Das ist ja hier immer wieder mal ein Thema: Der sogenannte Deppenapostroph - oder besser: Die Apostrophen-Inquisition. Das sind Leute, die es mit wenig Talent aber viel Fleiß bis zur allgemeinen Hochschulreife gebracht haben, am besten noch humanistisch-altsprachlich-alltagsuntauglich, und anderen die Welt erklären, wie sie ihrer Meinung nach sein müsste. Apostrophenpriester.

Wenn man nichts hat außer einem bisschen vermeintlicher "Bildung", das man aber auch nur hat, weil die Eltern, Papastudienrat und Mamahausfrau, so nachdrücklich darauf bestanden haben, dann kann man sich wenigstens darauf berufen, dass man die Regeln ja *ganz* *genau* *kennt* und die anderen nicht. Die sind nämlich die Idioten.
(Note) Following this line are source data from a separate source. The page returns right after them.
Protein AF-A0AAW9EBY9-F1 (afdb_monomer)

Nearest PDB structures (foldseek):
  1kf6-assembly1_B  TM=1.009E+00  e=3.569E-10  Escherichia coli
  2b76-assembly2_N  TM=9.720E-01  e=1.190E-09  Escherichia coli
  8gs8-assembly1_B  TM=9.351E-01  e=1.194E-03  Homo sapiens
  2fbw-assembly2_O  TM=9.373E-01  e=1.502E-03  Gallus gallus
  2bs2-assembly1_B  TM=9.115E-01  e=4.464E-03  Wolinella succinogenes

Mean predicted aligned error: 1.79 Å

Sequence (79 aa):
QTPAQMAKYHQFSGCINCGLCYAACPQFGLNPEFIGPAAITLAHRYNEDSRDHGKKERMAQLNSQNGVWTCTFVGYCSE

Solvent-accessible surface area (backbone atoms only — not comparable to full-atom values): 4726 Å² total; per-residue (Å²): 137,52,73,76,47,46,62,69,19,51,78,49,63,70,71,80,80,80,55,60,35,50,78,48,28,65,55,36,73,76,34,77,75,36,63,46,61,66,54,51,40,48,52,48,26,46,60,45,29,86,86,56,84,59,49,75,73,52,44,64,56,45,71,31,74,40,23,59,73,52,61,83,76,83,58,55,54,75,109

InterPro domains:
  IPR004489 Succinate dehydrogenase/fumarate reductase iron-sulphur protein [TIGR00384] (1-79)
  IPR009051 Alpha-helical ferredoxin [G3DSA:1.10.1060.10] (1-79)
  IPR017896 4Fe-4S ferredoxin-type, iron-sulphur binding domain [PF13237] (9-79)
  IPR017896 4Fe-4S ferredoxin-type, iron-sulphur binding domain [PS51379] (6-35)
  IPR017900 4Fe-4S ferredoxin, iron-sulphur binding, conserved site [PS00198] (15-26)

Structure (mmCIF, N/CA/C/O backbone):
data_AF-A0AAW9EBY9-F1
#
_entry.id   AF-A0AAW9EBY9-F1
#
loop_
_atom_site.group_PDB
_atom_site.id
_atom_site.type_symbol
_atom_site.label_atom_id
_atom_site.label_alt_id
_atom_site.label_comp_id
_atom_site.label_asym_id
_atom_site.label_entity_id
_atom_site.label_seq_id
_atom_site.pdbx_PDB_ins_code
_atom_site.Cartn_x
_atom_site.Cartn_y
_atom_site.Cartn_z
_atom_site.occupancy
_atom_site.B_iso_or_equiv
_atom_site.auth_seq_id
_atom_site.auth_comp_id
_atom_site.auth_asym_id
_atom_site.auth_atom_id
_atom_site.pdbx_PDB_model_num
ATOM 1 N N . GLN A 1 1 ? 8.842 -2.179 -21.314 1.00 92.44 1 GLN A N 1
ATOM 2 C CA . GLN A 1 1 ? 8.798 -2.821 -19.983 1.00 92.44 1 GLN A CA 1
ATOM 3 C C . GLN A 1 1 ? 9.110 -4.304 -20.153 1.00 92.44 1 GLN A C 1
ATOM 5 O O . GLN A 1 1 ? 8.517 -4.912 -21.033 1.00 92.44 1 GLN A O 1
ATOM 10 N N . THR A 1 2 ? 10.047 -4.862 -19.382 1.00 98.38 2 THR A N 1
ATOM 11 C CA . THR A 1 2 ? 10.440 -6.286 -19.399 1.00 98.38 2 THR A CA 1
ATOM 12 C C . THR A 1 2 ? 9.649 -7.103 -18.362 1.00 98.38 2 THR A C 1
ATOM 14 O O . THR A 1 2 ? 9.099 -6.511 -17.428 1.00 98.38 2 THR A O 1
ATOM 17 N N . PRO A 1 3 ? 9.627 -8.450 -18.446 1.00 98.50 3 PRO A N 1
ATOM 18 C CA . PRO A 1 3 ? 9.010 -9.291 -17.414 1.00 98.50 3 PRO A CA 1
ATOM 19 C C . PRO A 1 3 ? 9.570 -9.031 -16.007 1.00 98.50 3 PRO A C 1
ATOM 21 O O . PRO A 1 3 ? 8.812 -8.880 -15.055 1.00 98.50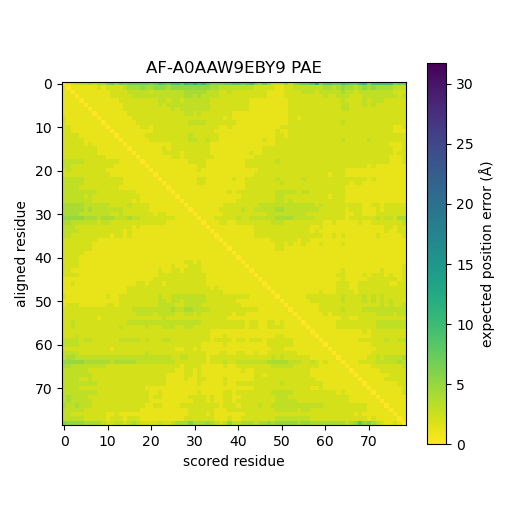 3 PRO A O 1
ATOM 24 N N . ALA A 1 4 ? 10.892 -8.868 -15.884 1.00 98.50 4 ALA A N 1
ATOM 25 C CA . ALA A 1 4 ? 11.542 -8.546 -14.612 1.00 98.50 4 ALA A CA 1
ATOM 26 C C . ALA A 1 4 ? 11.143 -7.160 -14.067 1.00 98.50 4 ALA A C 1
ATOM 28 O O . ALA A 1 4 ? 11.040 -6.979 -12.857 1.00 98.50 4 ALA A O 1
ATOM 29 N N . GLN A 1 5 ? 10.889 -6.179 -14.942 1.00 98.62 5 GLN A N 1
ATOM 30 C CA . GLN A 1 5 ? 10.373 -4.869 -14.528 1.00 98.62 5 GLN A CA 1
ATOM 31 C C . GLN A 1 5 ? 8.922 -4.954 -14.034 1.00 98.62 5 GLN A C 1
ATOM 33 O O . GLN A 1 5 ? 8.576 -4.272 -13.076 1.00 98.62 5 GLN A O 1
ATOM 38 N N . MET A 1 6 ? 8.082 -5.787 -14.658 1.00 98.62 6 MET A N 1
ATOM 39 C CA . MET A 1 6 ? 6.692 -5.990 -14.229 1.00 98.62 6 MET A CA 1
ATOM 40 C C . MET A 1 6 ? 6.599 -6.753 -12.901 1.00 98.62 6 MET A C 1
ATOM 42 O O . MET A 1 6 ? 5.785 -6.402 -12.048 1.00 98.62 6 MET A O 1
ATOM 46 N N . ALA A 1 7 ? 7.460 -7.756 -12.700 1.00 98.56 7 ALA A N 1
ATOM 47 C CA . ALA A 1 7 ? 7.475 -8.586 -11.495 1.00 98.56 7 ALA A CA 1
ATOM 48 C C . ALA A 1 7 ? 7.582 -7.771 -10.192 1.00 98.56 7 ALA A C 1
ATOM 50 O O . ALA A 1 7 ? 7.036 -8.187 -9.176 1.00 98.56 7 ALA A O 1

Das Argument, dass Sprache am besten so ist, wie sie gesprochen und verstanden wird, schert die Leute nicht. Aus welcher Höhe dieses überhebliche Pack auf Menschen herabsieht, die sich wenigstens Mühe geben, kann man an dieser Webseite sehr schön ablesen: Idiotenapostroph


Alles beginnt mit dem Foto ganz oben auf der Seite. Das stellt wohl die Apostrophenidioten so dar, wie sich der Autor Idioten vorstellt: Ein wenig missgestaltet. Merke: Mangel an Intelligenz, niedere Bildung, Tendenz zu Rechtschreibfehlern - das alles kann man sehen! Glaubt jedenfalls der humanistisch maturierte Apostrophenpriester. Die Physiognomik lässt grüßen, und von da ist es gar nicht so weit bis zur wissenschaftlichen Rassenlehre. Ist klar dass sich so einer über kreativ gesetzte Apostrophen ereifert.

Der Apostrophenpriester kennt zwar einige ausgewählte Rechtschreibregeln *ganz* *genau*, über die Zusammenhänge der restlichen Welt muss er sich genau deshalb keine Gedanken machen.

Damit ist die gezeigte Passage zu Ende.